Q. Will the passing standard change for the NREMT exam with computer based testing? 
A. The NREMT exam will continue to measure entry-level competency; however, the way it is measured will be more precise and reliable.  


Q. Will all candidates take the same examination, or will each candidate take a different test? 
A. Each candidate will be presented with a unique set of test items, but all candidates will be tested over the same subject matter and the test results will be comparable. With computer adaptive testing, each candidate's examination is drawn from an item bank of thousands of questions. Each new question will be selected based on how the individual candidate answered the previous question.  


Q. With candidates receiving different test items, how will the NREMT ensure that each candidate is being correctly assessed? 
A. The test delivery system ensures that all test items meet content and psychometric specifications. All items are classified according to their content and statistical properties before they are administered in an operational test. The testing software then administers items according to the specifications so that each candidate is administered a fair examination of appropriate content coverage and difficulty.  

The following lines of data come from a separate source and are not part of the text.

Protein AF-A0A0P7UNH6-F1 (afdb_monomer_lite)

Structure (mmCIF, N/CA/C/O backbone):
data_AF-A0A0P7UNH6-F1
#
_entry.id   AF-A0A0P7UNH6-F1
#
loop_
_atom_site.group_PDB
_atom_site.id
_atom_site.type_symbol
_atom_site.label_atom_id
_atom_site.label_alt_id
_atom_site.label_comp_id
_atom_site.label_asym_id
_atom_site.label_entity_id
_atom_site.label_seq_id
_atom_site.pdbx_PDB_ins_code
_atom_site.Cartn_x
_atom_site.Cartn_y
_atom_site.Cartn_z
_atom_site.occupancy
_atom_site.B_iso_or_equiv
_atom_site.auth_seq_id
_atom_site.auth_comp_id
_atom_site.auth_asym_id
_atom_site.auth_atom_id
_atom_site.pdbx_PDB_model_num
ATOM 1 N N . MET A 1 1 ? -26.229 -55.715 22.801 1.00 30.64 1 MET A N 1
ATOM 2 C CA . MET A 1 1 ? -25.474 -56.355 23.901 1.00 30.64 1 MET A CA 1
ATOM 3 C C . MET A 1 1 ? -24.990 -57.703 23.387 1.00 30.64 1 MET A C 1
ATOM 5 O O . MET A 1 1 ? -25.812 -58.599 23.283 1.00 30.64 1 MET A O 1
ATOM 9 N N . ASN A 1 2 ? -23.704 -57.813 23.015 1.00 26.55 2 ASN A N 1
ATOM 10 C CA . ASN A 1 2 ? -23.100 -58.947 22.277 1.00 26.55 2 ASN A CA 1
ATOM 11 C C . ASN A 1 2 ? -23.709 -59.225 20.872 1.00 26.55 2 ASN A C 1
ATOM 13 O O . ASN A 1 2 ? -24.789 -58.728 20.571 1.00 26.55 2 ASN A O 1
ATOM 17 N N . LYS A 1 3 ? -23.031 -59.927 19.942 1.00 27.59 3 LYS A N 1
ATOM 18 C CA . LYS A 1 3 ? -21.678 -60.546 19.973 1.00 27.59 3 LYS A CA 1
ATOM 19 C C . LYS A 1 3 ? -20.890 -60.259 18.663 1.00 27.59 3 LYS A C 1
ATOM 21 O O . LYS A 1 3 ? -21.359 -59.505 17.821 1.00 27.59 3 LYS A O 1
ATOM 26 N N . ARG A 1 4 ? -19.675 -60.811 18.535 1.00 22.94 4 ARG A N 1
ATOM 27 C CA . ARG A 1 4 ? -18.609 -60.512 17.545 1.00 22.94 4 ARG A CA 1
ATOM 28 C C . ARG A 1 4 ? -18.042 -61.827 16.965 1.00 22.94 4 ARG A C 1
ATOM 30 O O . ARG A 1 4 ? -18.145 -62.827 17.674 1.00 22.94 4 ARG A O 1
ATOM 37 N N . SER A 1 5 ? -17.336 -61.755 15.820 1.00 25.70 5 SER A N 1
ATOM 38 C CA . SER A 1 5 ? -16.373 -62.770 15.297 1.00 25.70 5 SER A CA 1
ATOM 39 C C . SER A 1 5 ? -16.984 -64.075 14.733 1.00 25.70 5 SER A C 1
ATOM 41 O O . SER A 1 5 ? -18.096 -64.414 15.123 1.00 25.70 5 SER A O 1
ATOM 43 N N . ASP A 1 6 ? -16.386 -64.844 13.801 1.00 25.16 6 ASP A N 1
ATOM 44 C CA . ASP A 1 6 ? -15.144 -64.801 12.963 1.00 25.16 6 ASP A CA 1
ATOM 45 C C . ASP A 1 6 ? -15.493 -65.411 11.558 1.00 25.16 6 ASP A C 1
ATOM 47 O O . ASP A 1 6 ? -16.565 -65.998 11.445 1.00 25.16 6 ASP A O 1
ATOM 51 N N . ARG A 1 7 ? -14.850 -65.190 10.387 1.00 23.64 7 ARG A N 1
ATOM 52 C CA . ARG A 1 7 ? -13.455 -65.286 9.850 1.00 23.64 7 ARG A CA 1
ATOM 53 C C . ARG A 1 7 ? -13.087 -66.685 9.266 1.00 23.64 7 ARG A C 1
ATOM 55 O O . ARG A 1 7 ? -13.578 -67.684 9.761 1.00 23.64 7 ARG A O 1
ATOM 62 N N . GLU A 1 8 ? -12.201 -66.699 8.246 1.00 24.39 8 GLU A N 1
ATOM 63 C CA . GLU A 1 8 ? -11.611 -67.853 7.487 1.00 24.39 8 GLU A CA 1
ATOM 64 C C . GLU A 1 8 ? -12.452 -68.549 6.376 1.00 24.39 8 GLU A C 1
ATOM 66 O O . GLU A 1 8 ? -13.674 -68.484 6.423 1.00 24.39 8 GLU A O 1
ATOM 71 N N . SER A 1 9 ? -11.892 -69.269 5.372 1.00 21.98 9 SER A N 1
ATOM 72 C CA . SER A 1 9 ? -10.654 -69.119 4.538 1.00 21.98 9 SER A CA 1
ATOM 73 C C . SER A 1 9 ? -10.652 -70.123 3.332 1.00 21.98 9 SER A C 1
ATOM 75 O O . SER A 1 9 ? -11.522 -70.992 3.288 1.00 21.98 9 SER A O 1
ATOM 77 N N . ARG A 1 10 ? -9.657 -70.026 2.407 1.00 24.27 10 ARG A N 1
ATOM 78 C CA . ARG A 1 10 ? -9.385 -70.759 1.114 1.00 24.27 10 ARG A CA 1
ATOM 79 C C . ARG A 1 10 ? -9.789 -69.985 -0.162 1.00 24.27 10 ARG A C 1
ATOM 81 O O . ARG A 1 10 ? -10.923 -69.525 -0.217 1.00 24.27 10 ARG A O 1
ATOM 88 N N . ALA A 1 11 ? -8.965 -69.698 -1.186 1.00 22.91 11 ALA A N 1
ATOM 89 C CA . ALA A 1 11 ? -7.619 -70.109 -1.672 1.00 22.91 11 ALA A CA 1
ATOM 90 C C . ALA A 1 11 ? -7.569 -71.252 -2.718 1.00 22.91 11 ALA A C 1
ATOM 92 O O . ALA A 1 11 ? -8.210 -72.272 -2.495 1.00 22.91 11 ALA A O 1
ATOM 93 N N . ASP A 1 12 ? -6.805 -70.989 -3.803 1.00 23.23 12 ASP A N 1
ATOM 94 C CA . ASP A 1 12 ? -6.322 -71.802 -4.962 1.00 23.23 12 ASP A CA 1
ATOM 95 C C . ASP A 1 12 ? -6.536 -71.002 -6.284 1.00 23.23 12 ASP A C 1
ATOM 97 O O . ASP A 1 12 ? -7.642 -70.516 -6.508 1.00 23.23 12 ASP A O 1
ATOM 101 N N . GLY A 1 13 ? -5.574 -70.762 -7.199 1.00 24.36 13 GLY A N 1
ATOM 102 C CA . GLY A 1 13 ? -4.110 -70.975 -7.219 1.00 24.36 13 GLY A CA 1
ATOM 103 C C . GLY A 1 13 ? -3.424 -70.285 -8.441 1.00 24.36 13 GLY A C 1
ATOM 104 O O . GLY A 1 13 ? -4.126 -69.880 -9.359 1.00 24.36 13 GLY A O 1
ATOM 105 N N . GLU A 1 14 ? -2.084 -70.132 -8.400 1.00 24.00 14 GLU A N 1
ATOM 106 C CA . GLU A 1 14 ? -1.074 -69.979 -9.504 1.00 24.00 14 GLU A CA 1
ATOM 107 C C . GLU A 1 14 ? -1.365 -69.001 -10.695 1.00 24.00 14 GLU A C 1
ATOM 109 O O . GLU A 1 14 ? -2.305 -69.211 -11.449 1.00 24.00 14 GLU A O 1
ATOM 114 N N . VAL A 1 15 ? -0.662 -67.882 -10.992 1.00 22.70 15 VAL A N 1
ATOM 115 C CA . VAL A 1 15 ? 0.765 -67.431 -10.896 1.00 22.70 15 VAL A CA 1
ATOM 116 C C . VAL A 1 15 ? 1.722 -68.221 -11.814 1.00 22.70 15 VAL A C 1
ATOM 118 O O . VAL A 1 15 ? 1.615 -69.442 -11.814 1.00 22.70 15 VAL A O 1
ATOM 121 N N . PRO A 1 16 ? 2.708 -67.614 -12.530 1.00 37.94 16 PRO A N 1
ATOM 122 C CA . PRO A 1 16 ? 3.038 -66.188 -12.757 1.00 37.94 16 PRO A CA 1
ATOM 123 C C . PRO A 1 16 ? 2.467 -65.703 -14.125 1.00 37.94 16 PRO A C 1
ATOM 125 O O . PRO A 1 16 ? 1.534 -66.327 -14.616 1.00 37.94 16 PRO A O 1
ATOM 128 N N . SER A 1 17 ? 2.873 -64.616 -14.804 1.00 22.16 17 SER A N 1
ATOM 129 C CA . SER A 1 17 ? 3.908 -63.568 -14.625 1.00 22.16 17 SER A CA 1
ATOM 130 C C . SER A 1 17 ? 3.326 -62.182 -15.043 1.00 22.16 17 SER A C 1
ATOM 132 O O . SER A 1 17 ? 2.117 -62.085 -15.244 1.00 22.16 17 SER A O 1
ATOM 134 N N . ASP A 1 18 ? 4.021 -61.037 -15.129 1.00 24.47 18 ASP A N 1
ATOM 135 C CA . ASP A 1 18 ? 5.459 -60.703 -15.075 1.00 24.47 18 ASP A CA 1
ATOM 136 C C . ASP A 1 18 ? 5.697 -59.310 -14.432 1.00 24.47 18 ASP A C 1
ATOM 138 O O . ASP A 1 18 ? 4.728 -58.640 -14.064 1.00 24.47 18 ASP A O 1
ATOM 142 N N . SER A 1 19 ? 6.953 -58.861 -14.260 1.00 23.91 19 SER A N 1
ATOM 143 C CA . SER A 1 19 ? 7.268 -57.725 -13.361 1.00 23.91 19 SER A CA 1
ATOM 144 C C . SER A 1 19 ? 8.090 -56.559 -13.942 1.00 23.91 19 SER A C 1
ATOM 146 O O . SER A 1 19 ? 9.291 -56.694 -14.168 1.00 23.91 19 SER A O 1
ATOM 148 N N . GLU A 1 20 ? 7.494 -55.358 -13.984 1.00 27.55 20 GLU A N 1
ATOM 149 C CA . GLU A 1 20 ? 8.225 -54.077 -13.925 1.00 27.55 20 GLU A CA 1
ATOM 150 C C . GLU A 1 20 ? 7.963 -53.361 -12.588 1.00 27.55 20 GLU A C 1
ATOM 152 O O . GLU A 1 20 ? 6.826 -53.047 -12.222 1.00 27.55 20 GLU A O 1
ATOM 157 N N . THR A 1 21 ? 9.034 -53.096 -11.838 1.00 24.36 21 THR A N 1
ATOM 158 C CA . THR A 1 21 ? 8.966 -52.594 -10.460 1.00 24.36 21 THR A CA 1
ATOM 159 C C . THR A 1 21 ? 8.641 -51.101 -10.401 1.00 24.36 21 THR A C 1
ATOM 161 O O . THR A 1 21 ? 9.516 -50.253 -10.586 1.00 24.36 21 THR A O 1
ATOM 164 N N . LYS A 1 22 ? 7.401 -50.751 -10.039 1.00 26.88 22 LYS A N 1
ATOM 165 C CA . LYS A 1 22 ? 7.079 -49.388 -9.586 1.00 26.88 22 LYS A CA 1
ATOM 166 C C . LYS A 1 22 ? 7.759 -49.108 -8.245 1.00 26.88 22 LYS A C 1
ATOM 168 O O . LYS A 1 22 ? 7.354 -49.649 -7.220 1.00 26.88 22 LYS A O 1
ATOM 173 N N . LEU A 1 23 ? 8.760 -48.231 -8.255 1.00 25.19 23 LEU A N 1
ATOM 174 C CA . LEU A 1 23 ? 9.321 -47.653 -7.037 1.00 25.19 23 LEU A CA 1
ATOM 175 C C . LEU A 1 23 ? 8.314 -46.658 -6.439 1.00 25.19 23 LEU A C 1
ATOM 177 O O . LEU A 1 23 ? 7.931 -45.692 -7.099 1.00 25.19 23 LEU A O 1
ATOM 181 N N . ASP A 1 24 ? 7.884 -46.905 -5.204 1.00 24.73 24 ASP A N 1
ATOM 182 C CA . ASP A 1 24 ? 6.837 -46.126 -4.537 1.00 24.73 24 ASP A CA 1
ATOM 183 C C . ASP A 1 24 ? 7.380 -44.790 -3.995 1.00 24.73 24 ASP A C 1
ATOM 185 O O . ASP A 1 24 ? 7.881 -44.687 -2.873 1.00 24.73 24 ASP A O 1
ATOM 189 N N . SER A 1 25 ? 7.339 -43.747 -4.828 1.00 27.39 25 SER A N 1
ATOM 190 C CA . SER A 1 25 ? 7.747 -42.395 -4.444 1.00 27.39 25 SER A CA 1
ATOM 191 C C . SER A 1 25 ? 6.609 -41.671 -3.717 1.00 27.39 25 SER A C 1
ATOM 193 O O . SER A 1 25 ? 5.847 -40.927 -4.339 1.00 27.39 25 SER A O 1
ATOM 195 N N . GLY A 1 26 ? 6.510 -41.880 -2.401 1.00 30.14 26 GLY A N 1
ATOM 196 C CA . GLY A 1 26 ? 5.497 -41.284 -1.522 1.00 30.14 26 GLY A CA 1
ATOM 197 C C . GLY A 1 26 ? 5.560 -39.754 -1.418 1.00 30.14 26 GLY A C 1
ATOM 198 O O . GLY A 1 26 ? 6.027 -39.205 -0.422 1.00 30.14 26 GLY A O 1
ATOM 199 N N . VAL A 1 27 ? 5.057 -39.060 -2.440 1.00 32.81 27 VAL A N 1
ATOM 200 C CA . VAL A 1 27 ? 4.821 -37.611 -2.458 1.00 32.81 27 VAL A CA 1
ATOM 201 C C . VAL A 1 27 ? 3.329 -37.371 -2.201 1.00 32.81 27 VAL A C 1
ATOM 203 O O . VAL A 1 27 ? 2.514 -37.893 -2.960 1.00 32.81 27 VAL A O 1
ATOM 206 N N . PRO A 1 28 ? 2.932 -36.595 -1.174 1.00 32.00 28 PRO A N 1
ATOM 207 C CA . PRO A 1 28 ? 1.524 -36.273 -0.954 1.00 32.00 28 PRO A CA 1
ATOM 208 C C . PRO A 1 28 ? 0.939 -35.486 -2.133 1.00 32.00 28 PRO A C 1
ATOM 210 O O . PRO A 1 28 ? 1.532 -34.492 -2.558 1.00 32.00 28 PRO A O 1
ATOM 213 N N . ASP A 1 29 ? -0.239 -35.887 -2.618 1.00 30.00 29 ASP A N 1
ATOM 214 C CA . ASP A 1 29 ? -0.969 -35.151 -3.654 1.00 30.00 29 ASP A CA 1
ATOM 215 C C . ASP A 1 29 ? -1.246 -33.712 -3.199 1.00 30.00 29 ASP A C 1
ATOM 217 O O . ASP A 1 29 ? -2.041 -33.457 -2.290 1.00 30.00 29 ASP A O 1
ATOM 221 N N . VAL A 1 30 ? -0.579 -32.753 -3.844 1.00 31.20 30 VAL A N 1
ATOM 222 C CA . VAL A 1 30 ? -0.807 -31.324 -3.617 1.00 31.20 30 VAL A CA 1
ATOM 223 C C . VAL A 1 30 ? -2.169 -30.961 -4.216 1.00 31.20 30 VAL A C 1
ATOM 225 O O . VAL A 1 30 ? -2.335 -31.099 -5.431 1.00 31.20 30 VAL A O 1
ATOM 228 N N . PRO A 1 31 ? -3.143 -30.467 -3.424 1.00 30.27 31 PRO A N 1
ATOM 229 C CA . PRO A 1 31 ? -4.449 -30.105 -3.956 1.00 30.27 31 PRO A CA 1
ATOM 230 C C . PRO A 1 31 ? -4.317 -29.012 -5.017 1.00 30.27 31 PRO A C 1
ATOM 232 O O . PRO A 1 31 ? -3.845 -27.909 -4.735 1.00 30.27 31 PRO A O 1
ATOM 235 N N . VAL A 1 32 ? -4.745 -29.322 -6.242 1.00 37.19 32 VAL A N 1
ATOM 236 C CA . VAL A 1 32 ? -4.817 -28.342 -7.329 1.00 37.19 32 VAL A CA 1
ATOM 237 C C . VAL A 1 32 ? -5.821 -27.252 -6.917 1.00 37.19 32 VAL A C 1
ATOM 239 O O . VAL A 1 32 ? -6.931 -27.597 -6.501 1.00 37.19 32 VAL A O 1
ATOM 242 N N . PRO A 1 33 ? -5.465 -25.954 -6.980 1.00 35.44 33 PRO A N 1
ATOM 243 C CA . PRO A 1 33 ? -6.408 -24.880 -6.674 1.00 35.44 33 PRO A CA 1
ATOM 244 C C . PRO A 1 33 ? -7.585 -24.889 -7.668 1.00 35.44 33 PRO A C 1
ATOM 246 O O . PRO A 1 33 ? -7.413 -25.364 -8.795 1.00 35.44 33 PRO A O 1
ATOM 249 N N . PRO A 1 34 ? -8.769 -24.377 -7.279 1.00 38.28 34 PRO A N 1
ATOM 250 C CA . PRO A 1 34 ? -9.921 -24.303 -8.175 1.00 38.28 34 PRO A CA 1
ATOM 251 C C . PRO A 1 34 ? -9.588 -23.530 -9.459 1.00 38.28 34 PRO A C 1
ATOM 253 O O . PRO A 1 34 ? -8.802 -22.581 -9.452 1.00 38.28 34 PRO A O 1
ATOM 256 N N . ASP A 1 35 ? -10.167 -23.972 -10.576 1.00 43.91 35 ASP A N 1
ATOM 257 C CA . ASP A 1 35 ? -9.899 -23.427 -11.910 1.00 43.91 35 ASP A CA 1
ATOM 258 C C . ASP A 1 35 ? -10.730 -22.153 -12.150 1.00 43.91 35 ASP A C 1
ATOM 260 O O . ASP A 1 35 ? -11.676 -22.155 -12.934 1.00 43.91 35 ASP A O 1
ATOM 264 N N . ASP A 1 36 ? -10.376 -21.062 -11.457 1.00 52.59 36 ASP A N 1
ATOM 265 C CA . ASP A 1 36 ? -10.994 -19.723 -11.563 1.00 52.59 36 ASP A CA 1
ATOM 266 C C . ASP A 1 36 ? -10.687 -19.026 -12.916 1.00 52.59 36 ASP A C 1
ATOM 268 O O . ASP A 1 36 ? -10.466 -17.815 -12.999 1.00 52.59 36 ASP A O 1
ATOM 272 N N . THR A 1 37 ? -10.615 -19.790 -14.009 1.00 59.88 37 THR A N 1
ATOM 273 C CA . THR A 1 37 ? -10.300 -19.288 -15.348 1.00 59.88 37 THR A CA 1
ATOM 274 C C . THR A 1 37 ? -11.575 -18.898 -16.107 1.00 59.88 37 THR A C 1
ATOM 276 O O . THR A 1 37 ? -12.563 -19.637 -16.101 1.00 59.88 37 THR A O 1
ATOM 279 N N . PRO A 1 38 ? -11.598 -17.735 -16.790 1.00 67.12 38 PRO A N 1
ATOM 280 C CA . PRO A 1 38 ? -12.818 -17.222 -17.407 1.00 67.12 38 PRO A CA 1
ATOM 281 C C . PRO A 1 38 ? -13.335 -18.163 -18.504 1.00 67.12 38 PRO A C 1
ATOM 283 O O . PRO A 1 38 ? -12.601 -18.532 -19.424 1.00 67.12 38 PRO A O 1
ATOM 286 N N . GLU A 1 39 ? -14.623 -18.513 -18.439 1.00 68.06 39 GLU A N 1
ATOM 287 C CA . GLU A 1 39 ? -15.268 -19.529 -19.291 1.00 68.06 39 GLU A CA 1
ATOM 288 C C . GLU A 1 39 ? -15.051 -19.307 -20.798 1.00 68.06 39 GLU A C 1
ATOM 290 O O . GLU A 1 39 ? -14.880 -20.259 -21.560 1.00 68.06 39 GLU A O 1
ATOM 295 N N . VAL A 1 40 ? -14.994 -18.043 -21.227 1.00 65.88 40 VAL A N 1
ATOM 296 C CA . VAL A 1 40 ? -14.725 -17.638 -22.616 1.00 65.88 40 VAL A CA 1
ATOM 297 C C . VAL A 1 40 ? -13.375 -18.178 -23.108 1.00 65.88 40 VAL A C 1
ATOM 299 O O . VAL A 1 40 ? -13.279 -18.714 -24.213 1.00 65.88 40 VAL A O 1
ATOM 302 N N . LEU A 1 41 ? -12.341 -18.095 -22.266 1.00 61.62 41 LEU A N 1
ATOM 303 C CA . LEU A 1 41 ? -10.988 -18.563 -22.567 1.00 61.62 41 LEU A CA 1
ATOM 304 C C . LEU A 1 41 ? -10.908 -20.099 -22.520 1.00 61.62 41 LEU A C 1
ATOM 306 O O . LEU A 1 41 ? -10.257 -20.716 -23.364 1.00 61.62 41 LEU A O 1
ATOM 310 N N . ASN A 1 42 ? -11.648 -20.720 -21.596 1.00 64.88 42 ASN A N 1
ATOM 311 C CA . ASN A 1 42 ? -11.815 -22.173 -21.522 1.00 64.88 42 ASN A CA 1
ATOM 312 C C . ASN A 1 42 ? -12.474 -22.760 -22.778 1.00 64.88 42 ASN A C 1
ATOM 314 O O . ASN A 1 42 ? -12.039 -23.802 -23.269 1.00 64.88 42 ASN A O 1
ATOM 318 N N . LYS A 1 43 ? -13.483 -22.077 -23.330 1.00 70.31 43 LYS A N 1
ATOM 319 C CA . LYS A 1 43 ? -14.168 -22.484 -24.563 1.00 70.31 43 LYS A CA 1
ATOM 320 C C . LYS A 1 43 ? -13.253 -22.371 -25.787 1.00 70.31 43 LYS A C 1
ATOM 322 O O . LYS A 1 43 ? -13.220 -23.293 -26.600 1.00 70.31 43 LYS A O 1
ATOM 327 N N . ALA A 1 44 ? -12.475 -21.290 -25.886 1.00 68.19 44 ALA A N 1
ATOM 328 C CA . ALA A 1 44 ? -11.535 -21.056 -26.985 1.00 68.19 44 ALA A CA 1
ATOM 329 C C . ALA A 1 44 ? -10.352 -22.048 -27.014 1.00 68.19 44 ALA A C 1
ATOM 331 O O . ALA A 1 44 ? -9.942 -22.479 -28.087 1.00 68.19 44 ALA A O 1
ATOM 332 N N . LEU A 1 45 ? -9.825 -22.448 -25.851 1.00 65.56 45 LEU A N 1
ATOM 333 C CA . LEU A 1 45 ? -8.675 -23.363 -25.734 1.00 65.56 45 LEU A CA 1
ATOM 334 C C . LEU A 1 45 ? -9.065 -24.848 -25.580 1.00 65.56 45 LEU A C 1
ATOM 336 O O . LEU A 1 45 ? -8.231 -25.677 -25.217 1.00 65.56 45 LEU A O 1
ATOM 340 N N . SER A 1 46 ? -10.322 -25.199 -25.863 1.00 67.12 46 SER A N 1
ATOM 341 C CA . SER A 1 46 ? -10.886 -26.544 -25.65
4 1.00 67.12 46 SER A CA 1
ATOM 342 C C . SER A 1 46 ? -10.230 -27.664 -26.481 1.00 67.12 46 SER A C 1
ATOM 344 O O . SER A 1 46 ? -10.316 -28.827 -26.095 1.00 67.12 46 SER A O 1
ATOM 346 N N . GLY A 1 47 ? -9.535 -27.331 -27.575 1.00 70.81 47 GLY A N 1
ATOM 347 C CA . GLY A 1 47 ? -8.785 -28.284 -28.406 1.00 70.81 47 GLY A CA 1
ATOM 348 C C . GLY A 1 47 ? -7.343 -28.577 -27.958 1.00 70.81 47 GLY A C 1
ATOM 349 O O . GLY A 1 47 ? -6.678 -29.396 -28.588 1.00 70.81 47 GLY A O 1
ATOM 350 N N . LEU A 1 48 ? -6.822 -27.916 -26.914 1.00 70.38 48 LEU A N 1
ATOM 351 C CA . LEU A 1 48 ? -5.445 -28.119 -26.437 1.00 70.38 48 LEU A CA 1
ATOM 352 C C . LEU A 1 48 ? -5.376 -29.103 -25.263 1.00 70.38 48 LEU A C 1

Q. Will the test be easier? 
A. The difficulty level of the exam will not change, but the exam will be a more precise evaluation of each individual candidate's competency and understanding of the entry-level skills necessary to be an EMT.  


Q. Does it take more time to complete the computerized test compared to the paper version? 
A. Experience with computerized testing reveals that it usually takes LESS time to complete the test. There is no test booklet and answer sheet to manage, and no "bubbles" to fill in with a pencil.  


Q. What is the NREMT's policy for retaking the exam after an unsuccessful attempt? 
A. Candidates who do not pass the exam will be able to reschedule another exam 14 days after an unsuccessful attempt, which is sooner than with pencil-and-paper examinations.  


Q. Do I have to be an experienced computer user and be able to type to take the computer based examination? 
A. The computer testing system has been designed so that it can be used by those with even minimal computer experience and typing skills. A tutorial will be available to each candidate at the testing center prior to taking the examination.  


Q. When will the exams be administered? 
A. In most cases, whenever a candidate wants to schedule it! The NREMT exam will be available during the day, in the evening and on some weekends.  


Q. Where will the computerized tests be administered? 
A. The NREMT exam will be offered through Pearson VUE's extensive testing network which includes hundreds of testing centers across the United States.  


Q. Who is Pearson VUE and why are they good partners for the NREMT? 
A. Pearson VUE is a global leader in providing computer based test delivery solutions for the professional licensure and certification market. Pearson VUE's technology investments ensure leading edge security as well as providing new services to test takers and the EMS community.  


Q. If the closest Pearson VUE test center is in another state, can a candidate test outside his or her state border? 
A. Candidates can test at any Pearson VUE test center in the United States. The exam is the same regardless of which state it is taken in.  


Q. When can candidates schedule NREMT exam appointments at a Pearson VUE test center? 
A. Candidates can begin to schedule for the computer based NREMT exam in the fall of 2006. Computer based exams will begin to be administered in January 2007. In order to schedule an exam, candidates must have successfully completed all of the necessary application steps and received correspondence from the NREMT with instructions on scheduling their exam.  


Q. Can exams be scheduled online? 
A. Exams can be scheduled online at the Pearson VUE Web site or by calling an 800-number after the candidate has received confirmation from the NREMT that he or she has successfully completed all of the necessary application steps.  


Q. Once an exam appointment is scheduled, can it be changed or even canceled? 
A. Yes. Each candidate must contact Pearson VUE directly to cancel or change an appointment to test. This must occur no less than 24 hours prior to the scheduled appointment or the candidate will be charged for the exam.  


Q. What is the cost to take the computer based NREMT exam? 
A. Exam Fees. Effective January 1, 2007

EMT Level Exam Fee 
First Responder $65 
EMT – Basic $70 
EMT – Intermediate/85 $100 
EMT – Intermediate/99 $100 
Paramedic $110 



Q. Why is the price of the exam increasing? 
A. The National Registry is committed to keeping its fees as low as possible. This is only the second time that the price of the NREMT exam has changed in the thirty five years since its inception. While the National Registry successfully negotiated a very competitive price for computer based administration of the NREMT exams, there are real costs associated with the increased levels of security and additional services offered by implementing computer based testing. We now have professional testing centers equipped with state of the art technology to provide the best security and testing experience for candidates. Candidates have more flexibility in scheduling their exams, and making the exams computer based allows us to process results immediately. The exams are also being converted to adaptive exams to deliver more precise and efficient assessment.


----------